■ **Records from a data collection**
-*-

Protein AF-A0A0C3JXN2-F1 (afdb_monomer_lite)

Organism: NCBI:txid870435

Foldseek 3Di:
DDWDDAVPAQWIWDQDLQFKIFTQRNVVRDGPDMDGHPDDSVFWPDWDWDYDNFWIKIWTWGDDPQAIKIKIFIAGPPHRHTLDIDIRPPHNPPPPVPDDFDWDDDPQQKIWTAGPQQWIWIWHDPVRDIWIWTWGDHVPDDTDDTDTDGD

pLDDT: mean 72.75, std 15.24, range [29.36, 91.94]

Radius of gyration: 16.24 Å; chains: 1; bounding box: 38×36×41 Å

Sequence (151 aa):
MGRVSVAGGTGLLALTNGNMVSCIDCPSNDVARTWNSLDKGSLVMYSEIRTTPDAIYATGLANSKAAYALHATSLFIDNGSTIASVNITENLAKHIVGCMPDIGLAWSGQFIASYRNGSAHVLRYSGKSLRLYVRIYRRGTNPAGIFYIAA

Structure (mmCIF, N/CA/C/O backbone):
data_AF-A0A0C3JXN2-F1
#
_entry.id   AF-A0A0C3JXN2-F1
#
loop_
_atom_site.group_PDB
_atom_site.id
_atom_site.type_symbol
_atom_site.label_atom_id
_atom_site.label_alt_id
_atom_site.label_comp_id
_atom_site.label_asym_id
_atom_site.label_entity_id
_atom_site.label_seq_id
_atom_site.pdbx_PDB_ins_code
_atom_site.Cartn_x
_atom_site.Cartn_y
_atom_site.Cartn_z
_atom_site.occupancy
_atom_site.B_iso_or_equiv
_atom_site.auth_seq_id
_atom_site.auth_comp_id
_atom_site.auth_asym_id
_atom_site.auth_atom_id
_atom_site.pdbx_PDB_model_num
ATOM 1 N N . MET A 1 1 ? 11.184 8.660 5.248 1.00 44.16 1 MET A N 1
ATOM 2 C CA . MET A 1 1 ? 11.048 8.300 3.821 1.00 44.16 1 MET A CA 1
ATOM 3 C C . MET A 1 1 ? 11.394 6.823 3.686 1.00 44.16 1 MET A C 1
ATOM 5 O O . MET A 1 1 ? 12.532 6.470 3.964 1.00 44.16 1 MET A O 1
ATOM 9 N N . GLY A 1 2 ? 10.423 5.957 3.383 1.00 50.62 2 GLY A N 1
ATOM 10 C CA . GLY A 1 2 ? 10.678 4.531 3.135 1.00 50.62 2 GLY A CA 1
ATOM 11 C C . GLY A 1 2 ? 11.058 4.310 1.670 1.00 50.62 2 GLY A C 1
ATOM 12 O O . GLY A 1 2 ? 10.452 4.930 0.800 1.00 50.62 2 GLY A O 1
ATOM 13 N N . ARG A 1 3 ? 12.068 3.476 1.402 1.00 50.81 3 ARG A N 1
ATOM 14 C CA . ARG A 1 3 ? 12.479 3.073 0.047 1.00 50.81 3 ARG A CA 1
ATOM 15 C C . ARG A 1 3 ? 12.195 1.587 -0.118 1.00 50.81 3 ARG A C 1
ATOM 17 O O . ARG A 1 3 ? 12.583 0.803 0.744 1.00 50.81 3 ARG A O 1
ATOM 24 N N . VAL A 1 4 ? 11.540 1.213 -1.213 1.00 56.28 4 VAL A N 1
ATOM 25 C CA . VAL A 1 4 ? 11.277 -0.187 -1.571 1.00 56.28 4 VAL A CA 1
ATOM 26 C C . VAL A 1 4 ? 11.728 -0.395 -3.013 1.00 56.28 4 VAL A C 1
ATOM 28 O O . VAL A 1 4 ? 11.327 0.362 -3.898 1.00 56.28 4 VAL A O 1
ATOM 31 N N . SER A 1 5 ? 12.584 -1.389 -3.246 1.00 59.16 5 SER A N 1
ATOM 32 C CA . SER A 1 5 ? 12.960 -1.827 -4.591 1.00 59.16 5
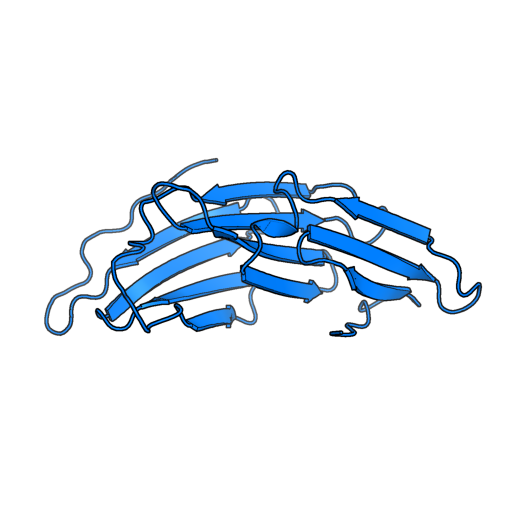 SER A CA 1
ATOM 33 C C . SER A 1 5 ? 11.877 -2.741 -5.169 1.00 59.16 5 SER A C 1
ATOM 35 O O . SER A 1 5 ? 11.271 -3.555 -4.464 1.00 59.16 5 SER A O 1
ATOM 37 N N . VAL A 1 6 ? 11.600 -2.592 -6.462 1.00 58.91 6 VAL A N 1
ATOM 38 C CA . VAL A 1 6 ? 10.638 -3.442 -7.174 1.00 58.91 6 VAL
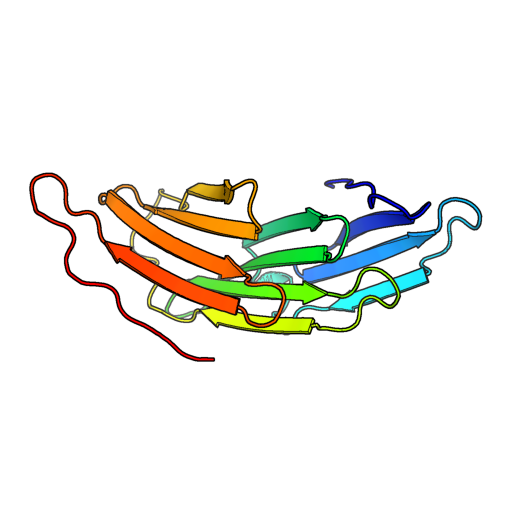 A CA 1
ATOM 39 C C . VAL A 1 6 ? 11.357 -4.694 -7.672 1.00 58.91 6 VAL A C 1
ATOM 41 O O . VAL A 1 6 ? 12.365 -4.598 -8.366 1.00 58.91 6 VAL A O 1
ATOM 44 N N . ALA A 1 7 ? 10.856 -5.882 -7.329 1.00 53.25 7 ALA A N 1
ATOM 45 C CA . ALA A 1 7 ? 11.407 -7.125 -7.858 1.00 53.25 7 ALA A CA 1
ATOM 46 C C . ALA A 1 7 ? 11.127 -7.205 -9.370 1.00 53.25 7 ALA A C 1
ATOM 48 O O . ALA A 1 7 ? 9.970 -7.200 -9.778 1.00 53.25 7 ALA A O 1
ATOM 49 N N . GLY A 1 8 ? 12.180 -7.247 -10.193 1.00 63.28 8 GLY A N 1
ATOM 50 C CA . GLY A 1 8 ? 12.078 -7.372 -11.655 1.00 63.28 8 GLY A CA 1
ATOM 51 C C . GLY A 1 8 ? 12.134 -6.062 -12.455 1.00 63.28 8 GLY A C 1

-*-

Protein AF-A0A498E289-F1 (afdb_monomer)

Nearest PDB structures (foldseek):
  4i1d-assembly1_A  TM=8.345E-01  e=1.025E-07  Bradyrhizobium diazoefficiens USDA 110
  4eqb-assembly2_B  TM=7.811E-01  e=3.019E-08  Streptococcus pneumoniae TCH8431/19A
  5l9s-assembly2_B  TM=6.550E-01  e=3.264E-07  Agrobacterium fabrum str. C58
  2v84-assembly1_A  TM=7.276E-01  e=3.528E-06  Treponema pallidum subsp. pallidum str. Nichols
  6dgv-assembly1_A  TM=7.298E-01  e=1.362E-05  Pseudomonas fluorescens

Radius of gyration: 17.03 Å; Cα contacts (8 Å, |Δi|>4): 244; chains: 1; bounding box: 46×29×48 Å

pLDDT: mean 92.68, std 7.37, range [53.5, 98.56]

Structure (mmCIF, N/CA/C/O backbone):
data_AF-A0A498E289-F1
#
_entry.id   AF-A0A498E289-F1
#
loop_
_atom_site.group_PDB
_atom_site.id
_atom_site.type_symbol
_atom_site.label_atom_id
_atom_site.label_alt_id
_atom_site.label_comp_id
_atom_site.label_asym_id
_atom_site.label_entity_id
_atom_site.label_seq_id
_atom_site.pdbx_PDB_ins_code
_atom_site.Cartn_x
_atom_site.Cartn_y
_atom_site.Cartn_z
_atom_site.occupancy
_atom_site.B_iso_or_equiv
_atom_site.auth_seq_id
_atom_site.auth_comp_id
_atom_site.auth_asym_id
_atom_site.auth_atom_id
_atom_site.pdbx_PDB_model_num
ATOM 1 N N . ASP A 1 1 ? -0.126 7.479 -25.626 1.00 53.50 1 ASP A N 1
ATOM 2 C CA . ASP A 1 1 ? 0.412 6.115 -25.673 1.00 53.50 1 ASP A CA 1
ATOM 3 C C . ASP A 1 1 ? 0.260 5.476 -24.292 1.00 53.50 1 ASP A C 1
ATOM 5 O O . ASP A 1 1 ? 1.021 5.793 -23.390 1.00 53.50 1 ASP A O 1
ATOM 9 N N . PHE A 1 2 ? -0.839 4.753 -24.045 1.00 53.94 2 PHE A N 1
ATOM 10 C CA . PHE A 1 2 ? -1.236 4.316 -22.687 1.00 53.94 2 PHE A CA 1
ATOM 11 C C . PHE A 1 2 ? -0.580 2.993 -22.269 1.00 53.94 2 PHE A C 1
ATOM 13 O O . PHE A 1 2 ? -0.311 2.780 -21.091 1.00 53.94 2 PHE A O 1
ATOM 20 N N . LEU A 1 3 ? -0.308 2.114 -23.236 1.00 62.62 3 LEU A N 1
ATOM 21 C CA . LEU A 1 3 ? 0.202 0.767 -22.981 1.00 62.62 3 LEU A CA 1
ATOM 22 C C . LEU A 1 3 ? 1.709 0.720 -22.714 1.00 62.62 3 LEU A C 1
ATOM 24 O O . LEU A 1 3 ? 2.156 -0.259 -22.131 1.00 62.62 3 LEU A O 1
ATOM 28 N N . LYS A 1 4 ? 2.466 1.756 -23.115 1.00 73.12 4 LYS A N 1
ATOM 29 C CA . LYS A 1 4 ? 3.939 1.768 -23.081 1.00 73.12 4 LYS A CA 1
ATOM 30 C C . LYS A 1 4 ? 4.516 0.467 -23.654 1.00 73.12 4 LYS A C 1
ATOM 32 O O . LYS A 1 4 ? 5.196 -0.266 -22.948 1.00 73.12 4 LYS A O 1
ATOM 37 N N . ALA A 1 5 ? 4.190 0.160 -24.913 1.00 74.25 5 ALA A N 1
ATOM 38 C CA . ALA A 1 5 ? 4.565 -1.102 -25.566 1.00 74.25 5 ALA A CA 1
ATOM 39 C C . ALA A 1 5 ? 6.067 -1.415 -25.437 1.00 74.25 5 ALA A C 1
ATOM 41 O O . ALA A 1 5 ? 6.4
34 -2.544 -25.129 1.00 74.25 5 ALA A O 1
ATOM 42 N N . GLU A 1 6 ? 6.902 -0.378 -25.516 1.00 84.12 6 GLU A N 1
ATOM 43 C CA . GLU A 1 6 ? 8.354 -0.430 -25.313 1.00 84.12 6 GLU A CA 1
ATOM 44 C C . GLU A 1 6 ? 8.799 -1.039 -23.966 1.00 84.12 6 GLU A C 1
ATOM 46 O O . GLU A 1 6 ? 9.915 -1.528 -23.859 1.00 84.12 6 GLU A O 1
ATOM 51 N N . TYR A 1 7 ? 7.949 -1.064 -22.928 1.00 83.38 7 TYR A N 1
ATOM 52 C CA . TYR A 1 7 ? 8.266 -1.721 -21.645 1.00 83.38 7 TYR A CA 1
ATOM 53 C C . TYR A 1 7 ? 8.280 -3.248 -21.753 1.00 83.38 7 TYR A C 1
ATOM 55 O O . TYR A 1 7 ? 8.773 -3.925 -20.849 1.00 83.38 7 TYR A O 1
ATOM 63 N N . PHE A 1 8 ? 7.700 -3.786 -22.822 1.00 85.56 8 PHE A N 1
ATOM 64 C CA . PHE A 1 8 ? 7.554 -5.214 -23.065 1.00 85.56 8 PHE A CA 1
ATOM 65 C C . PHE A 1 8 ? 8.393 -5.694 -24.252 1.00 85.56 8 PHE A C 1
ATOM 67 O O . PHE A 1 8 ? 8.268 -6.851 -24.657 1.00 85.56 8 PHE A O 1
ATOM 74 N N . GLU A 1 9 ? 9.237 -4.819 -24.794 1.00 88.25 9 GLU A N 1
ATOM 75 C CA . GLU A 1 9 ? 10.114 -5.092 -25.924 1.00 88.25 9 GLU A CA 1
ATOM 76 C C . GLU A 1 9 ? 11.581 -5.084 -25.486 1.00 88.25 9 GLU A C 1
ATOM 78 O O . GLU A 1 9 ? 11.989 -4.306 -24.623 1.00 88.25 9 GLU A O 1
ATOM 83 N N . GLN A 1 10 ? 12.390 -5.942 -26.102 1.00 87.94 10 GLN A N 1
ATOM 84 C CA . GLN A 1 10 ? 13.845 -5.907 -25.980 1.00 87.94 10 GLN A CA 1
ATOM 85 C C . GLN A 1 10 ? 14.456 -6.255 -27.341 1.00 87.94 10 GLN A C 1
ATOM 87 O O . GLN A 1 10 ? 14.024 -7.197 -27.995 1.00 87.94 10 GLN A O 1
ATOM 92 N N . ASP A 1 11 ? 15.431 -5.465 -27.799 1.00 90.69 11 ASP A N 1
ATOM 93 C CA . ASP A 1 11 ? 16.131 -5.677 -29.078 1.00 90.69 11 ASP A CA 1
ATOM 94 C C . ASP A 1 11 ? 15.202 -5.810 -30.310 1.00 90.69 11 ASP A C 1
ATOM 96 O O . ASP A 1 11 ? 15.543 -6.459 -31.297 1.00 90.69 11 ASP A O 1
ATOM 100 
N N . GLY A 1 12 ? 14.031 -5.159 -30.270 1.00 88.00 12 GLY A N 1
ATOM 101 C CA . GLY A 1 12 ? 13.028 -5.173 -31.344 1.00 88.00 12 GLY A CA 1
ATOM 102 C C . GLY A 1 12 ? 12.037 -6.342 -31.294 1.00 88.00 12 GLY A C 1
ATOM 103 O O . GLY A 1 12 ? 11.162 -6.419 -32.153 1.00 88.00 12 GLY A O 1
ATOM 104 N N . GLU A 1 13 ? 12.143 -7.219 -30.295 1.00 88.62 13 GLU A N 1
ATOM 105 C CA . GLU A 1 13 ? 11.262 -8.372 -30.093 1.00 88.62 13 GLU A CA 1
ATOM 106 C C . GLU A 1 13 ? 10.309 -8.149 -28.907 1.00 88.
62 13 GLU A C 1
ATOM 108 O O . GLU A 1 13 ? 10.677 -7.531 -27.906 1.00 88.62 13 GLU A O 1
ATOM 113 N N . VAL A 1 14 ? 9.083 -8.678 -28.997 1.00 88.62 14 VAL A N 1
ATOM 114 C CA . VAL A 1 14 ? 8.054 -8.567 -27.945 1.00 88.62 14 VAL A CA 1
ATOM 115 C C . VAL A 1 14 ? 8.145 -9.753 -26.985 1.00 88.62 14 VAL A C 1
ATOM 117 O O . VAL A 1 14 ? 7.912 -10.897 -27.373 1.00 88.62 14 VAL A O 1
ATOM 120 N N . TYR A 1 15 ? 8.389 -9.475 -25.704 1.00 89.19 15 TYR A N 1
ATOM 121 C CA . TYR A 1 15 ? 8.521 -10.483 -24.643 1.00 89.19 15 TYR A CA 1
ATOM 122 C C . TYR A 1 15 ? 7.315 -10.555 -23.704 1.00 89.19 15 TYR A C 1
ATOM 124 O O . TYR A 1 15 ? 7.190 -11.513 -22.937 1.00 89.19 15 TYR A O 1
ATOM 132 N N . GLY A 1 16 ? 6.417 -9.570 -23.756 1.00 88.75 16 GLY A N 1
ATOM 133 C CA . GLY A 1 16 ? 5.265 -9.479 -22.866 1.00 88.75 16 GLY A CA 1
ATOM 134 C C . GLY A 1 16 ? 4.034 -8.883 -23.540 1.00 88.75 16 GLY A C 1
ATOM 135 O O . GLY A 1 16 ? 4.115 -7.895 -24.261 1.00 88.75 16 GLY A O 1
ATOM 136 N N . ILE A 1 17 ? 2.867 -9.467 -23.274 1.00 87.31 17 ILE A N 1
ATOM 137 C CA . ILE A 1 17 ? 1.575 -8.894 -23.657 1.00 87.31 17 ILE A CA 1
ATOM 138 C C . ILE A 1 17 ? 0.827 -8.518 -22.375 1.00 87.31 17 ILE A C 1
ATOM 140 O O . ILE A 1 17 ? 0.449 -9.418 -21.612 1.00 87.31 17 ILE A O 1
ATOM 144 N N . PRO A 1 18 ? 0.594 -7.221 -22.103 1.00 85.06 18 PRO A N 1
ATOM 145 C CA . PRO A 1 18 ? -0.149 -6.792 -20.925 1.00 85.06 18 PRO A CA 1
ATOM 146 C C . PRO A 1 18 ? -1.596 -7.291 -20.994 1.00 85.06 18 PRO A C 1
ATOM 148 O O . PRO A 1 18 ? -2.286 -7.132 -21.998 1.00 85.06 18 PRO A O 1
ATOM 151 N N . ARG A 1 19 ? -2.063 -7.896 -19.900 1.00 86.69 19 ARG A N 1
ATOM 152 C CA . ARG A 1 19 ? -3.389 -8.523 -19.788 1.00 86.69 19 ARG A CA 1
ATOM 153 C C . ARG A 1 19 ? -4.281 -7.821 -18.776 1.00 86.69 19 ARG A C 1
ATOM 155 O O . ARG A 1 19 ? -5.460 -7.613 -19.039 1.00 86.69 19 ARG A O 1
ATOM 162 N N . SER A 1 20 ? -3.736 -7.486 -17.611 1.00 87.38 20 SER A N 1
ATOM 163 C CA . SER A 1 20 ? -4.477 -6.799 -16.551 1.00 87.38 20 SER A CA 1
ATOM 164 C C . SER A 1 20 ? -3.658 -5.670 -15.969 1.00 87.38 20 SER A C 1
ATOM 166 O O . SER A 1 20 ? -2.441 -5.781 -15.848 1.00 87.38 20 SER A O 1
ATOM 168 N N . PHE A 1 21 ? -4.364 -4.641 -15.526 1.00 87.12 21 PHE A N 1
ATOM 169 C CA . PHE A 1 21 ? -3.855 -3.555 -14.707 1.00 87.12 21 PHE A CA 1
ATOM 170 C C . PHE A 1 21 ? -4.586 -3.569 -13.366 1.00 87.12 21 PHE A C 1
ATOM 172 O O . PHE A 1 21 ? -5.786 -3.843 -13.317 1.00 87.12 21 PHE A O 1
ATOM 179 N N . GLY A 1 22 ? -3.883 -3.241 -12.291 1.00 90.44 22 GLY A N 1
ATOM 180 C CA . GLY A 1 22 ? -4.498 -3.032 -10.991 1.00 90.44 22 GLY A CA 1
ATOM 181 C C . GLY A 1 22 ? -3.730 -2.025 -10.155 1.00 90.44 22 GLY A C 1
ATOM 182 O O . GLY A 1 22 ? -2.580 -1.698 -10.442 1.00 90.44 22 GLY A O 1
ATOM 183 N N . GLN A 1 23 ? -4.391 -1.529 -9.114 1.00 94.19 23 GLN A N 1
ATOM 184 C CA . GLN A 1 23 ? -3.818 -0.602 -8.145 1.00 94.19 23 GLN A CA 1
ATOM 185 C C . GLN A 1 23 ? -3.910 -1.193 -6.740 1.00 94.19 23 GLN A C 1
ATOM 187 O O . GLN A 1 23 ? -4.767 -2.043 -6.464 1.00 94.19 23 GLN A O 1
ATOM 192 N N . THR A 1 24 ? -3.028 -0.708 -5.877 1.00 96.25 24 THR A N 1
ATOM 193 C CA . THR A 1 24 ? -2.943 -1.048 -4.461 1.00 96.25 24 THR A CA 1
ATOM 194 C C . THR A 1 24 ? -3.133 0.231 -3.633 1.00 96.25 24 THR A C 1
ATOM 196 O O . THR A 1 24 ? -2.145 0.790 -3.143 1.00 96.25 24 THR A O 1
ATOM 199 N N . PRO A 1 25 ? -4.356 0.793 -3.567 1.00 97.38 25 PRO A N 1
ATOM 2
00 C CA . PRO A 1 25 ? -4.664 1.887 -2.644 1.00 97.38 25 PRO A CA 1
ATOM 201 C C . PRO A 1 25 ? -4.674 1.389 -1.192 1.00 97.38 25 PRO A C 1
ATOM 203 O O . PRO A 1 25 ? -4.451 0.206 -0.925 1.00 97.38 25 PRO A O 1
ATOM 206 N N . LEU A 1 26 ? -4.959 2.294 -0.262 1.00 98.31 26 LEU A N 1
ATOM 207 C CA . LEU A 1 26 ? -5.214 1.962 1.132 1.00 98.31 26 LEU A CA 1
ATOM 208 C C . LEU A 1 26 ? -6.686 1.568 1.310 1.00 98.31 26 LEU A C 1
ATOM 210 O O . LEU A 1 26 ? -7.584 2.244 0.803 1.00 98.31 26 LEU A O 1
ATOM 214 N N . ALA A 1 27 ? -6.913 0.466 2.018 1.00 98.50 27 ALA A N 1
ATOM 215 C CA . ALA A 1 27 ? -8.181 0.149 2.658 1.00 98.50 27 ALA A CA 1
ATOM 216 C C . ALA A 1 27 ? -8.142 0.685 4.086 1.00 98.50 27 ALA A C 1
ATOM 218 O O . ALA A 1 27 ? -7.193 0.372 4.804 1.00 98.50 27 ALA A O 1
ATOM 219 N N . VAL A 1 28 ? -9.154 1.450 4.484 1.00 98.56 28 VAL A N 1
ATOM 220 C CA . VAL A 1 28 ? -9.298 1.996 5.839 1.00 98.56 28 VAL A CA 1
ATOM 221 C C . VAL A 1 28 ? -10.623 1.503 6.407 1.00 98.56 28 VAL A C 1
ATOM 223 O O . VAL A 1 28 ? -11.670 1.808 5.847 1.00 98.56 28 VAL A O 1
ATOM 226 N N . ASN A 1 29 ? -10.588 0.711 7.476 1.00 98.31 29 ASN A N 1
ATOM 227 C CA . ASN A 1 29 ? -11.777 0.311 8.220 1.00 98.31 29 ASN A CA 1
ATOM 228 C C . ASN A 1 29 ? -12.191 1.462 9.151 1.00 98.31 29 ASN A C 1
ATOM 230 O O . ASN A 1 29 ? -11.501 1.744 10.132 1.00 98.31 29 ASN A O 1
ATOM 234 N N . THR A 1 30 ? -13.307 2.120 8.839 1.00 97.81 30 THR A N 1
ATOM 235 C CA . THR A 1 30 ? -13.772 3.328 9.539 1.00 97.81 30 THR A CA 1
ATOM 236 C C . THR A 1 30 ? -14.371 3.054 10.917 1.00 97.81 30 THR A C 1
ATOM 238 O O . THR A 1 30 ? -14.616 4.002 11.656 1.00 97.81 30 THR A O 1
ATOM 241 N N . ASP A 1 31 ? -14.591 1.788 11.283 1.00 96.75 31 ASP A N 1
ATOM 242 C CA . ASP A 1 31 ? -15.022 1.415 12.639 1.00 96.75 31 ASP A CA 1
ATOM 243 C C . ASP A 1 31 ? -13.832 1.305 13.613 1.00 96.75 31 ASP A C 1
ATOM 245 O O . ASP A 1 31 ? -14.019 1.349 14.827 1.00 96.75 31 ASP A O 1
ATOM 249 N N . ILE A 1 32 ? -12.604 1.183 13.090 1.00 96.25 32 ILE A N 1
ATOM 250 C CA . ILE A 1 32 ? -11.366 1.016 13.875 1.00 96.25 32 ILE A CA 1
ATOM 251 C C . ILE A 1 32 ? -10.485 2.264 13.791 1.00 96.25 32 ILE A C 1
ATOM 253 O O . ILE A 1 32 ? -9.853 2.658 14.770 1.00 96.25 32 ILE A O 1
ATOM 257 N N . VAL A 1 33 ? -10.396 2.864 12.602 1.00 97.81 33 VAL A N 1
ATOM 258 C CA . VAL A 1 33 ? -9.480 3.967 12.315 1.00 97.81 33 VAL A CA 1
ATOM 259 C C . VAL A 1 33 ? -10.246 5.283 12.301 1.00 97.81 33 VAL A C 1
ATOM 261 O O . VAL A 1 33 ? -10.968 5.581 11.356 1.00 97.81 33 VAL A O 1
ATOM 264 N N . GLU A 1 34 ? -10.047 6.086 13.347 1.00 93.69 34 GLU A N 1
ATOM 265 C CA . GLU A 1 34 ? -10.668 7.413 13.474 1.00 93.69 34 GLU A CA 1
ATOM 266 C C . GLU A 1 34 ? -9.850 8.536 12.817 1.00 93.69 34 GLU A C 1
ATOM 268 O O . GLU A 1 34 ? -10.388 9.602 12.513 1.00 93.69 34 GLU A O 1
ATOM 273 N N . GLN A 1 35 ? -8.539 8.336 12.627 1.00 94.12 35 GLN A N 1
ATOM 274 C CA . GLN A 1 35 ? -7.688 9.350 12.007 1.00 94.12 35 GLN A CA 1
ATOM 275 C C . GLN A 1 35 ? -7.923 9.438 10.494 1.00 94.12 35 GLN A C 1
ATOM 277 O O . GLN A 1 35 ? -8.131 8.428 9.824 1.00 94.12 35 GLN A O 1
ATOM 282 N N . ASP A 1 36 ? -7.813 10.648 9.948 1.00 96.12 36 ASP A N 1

-*-

■ **TASK REQUIREMENTS**
Looking at the data above, return every line from the one with "ATOM 113 N N" down to the one with "ATOM 132 N N", exactly and inclusively.

■ **TASK ANSWER**
ATOM 113 N N . VAL A 1 14 ? 9.083 -8.678 -28.997 1.00 88.62 14 VAL A N 1
ATOM 114 C CA . VAL A 1 14 ? 8.054 -8.567 -27.945 1.00 88.62 14 VAL A CA 1
ATOM 115 C C . VAL A 1 14 ? 8.145 -9.753 -26.985 1.00 88.62 14 VAL A C 1
ATOM 117 O O . VAL A 1 14 ? 7.912 -10.897 -27.373 1.00 88.62 14 VAL A O 1
ATOM 120 N N . TYR A 1 15 ? 8.389 -9.475 -25.704 1.00 89.19 15 TYR A N 1
ATOM 121 C CA . TYR A 1 15 ? 8.521 -10.483 -24.643 1.00 89.19 15 TYR A CA 1
ATOM 122 C C . TYR A 1 15 ? 7.315 -10.555 -23.704 1.00 89.19 15 TYR A C 1
ATOM 124 O O . TYR A 1 15 ? 7.190 -11.513 -22.937 1.00 89.19 15 TYR A O 1
ATOM 132 N N . GLY A 1 16 ? 6.417 -9.570 -23.756 1.00 88.75 16 GLY A N 1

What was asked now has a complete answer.